Beginning with the line containing "ATOM 62 O O", give every line again exactly as it is, ending with the last line of the entries.
━━ DATA TO EXAMINE
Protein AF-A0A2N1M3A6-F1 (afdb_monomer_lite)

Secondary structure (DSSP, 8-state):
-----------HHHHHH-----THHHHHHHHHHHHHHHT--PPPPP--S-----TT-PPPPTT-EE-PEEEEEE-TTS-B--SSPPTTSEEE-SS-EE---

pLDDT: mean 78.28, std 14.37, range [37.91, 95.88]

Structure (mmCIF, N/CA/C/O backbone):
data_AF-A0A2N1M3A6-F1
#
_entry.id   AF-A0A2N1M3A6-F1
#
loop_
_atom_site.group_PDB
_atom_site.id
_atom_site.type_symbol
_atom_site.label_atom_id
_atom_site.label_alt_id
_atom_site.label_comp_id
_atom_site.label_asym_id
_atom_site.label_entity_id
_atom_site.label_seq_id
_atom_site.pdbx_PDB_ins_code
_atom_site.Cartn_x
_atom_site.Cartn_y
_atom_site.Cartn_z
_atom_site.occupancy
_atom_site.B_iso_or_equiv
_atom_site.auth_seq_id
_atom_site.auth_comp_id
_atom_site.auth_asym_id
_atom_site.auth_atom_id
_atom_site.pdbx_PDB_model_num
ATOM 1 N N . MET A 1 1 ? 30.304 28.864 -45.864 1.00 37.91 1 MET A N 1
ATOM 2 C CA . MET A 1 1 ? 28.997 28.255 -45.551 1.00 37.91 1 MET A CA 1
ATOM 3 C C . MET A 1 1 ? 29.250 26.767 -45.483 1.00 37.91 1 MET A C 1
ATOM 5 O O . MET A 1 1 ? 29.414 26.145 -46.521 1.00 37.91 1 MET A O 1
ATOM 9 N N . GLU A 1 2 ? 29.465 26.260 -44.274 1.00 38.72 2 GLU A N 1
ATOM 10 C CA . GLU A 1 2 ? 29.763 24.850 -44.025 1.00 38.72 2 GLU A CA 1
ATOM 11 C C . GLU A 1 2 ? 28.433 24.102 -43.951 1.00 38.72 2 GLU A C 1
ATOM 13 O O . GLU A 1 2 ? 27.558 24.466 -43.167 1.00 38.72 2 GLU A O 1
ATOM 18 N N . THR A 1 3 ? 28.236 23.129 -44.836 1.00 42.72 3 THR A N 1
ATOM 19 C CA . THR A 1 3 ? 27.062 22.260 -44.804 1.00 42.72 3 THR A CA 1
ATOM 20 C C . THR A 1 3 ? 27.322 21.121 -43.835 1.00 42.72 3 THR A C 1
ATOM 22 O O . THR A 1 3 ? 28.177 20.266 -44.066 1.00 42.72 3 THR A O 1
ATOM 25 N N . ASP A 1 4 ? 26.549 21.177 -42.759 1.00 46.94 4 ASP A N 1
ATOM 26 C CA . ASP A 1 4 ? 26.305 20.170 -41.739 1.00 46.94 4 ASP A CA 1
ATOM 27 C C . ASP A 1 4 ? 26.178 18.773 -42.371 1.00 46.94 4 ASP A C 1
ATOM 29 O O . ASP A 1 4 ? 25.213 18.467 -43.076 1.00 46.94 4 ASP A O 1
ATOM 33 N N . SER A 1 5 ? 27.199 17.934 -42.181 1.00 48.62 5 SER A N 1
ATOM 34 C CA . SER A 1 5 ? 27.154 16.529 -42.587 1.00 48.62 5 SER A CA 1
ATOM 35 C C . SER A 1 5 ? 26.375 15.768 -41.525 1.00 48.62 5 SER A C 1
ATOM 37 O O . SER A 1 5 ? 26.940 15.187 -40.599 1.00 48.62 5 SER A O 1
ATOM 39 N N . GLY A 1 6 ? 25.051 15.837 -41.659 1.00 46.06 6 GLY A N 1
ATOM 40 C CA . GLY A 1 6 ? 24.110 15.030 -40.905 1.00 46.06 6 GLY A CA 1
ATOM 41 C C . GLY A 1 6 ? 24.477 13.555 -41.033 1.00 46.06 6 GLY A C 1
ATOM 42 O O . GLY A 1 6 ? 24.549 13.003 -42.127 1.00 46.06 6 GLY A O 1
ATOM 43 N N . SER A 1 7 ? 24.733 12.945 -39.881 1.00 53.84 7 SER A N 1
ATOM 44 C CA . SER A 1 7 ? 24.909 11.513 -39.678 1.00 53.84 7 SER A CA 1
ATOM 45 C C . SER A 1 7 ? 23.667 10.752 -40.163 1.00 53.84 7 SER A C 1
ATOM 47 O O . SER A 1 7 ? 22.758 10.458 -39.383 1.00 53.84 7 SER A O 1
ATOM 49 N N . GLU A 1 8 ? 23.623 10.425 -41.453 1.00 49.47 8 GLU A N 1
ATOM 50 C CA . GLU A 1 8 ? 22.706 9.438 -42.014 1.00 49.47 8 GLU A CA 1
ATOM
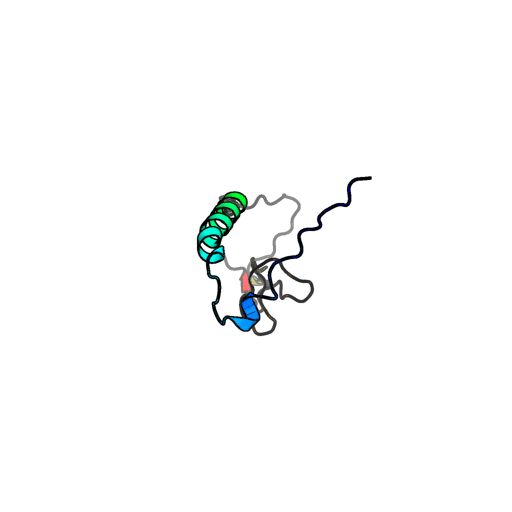 51 C C . GLU A 1 8 ? 23.074 8.061 -41.448 1.00 49.47 8 GLU A C 1
ATOM 53 O O . GLU A 1 8 ? 24.080 7.442 -41.796 1.00 49.47 8 GLU A O 1
ATOM 58 N N . PHE A 1 9 ? 22.265 7.616 -40.490 1.00 47.50 9 PHE A N 1
ATOM 59 C CA . PHE A 1 9 ? 22.367 6.309 -39.859 1.00 47.50 9 PHE A CA 1
ATOM 60 C C . PHE A 1 9 ? 22.343 5.191 -40.915 1.00 47.50 9 PHE A C 1
ATOM 62 O O . PHE A 1 9 ? 21.405 5.047 -41.695 1.00 47.50 9 PHE A O 1
ATOM 69 N N . THR A 1 10 ? 23.383 4.364 -40.879 1.00 49.75 10 THR A N 1
ATOM 70 C CA . THR A 1 10 ? 23.801 3.290 -41.796 1.00 49.75 10 THR A CA 1
ATOM 71 C C . THR A 1 10 ? 22.876 2.058 -41.855 1.00 49.75 10 THR A C 1
ATOM 73 O O . THR A 1 10 ? 23.339 0.916 -41.899 1.00 49.75 10 THR A O 1
ATOM 76 N N . ASN A 1 11 ? 21.553 2.233 -41.861 1.00 57.53 11 ASN A N 1
ATOM 77 C CA . ASN A 1 11 ? 20.620 1.102 -41.750 1.00 57.53 11 ASN A CA 1
ATOM 78 C C . ASN A 1 11 ? 20.404 0.334 -43.075 1.00 57.53 11 ASN A C 1
ATOM 80 O O . ASN A 1 11 ? 20.088 -0.858 -43.070 1.00 57.53 11 ASN A O 1
ATOM 84 N N . ASP A 1 12 ? 20.649 0.974 -44.221 1.00 56.59 12 ASP A N 1
ATOM 85 C CA . ASP A 1 12 ? 20.321 0.414 -45.543 1.00 56.59 12 ASP A CA 1
ATOM 86 C C . ASP A 1 12 ? 21.260 -0.714 -46.008 1.00 56.59 12 ASP A C 1
ATOM 88 O O . ASP A 1 12 ? 20.865 -1.584 -46.791 1.00 56.59 12 ASP A O 1
ATOM 92 N N . GLN A 1 13 ? 22.502 -0.753 -45.514 1.00 60.00 13 GLN A N 1
ATOM 93 C CA . GLN A 1 13 ? 23.458 -1.829 -45.824 1.00 60.00 13 GLN A CA 1
ATOM 94 C C . GLN A 1 13 ? 23.182 -3.112 -45.019 1.00 60.00 13 GLN A C 1
ATOM 96 O O . GLN A 1 13 ? 23.508 -4.220 -45.458 1.00 60.00 13 GLN A O 1
ATOM 101 N N . LYS A 1 14 ? 22.536 -2.979 -43.855 1.00 53.28 14 LYS A N 1
ATOM 102 C CA . LYS A 1 14 ? 22.296 -4.075 -42.908 1.00 53.28 14 LYS A CA 1
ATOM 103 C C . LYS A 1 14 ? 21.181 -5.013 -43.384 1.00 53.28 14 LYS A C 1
━━━━
• **WRITTEN RESPONSE**
ATOM 62 O O . PHE A 1 9 ? 21.405 5.047 -41.695 1.00 47.50 9 PHE A O 1
ATOM 69 N N . THR A 1 10 ? 23.383 4.364 -40.879 1.00 49.75 10 THR A N 1
ATOM 70 C CA . THR A 1 10 ? 23.801 3.290 -41.796 1.00 49.75 10 THR A CA 1
ATOM 71 C C . THR A 1 10 ? 22.876 2.058 -41.855 1.00 49.75 10 THR A C 1
ATOM 73 O O . THR A 1 10 ? 23.339 0.916 -41.899 1.00 49.75 10 THR A O 1
ATOM 76 N N . ASN A 1 11 ? 21.553 2.233 -41.861 1.00 57.53 11 ASN A N 1
ATOM 77 C CA . ASN A 1 11 ? 20.620 1.102 -41.750 1.00 57.53 11 ASN A CA 1
ATOM 78 C C . ASN A 1 11 ? 20.404 0.334 -43.075 1.00 57.53 11 ASN A C 1
ATOM 80 O O . ASN A 1 11 ? 20.088 -0.858 -43.070 1.00 57.53 11 ASN A O 1
ATOM 84 N N . ASP A 1 12 ? 20.649 0.974 -44.221 1.00 56.59 12 ASP A N 1
ATOM 85 C CA . ASP A 1 12 ? 20.321 0.414 -45.543 1.00 56.59 12 ASP A CA 1
ATOM 86 C C . ASP A 1 12 ? 21.260 -0.714 -46.008 1.00 56.59 12 ASP A C 1
ATOM 88 O O . ASP A 1 12 ? 20.865 -1.584 -46.791 1.00 56.59 12 ASP A O 1
ATOM 92 N N . GLN A 1 13 ? 22.502 -0.753 -45.514 1.00 60.00 13 GLN A N 1
ATOM 93 C CA . GLN A 1 13 ? 23.458 -1.829 -45.824 1.00 60.00 13 GLN A CA 1
ATOM 94 C C . GLN A 1 13 ? 23.182 -3.112 -45.019 1.00 60.00 13 GLN A C 1
ATOM 96 O O . GLN A 1 13 ? 23.508 -4.220 -45.458 1.00 60.00 13 GLN A O 1
ATOM 101 N N . LYS A 1 14 ? 22.536 -2.979 -43.855 1.00 53.28 14 LYS A N 1
ATOM 102 C CA . LYS A 1 14 ? 22.296 -4.075 -42.908 1.00 53.28 14 LYS A CA 1
ATOM 103 C C . LYS A 1 14 ? 21.181 -5.013 -43.384 1.00 53.28 14 LYS A C 1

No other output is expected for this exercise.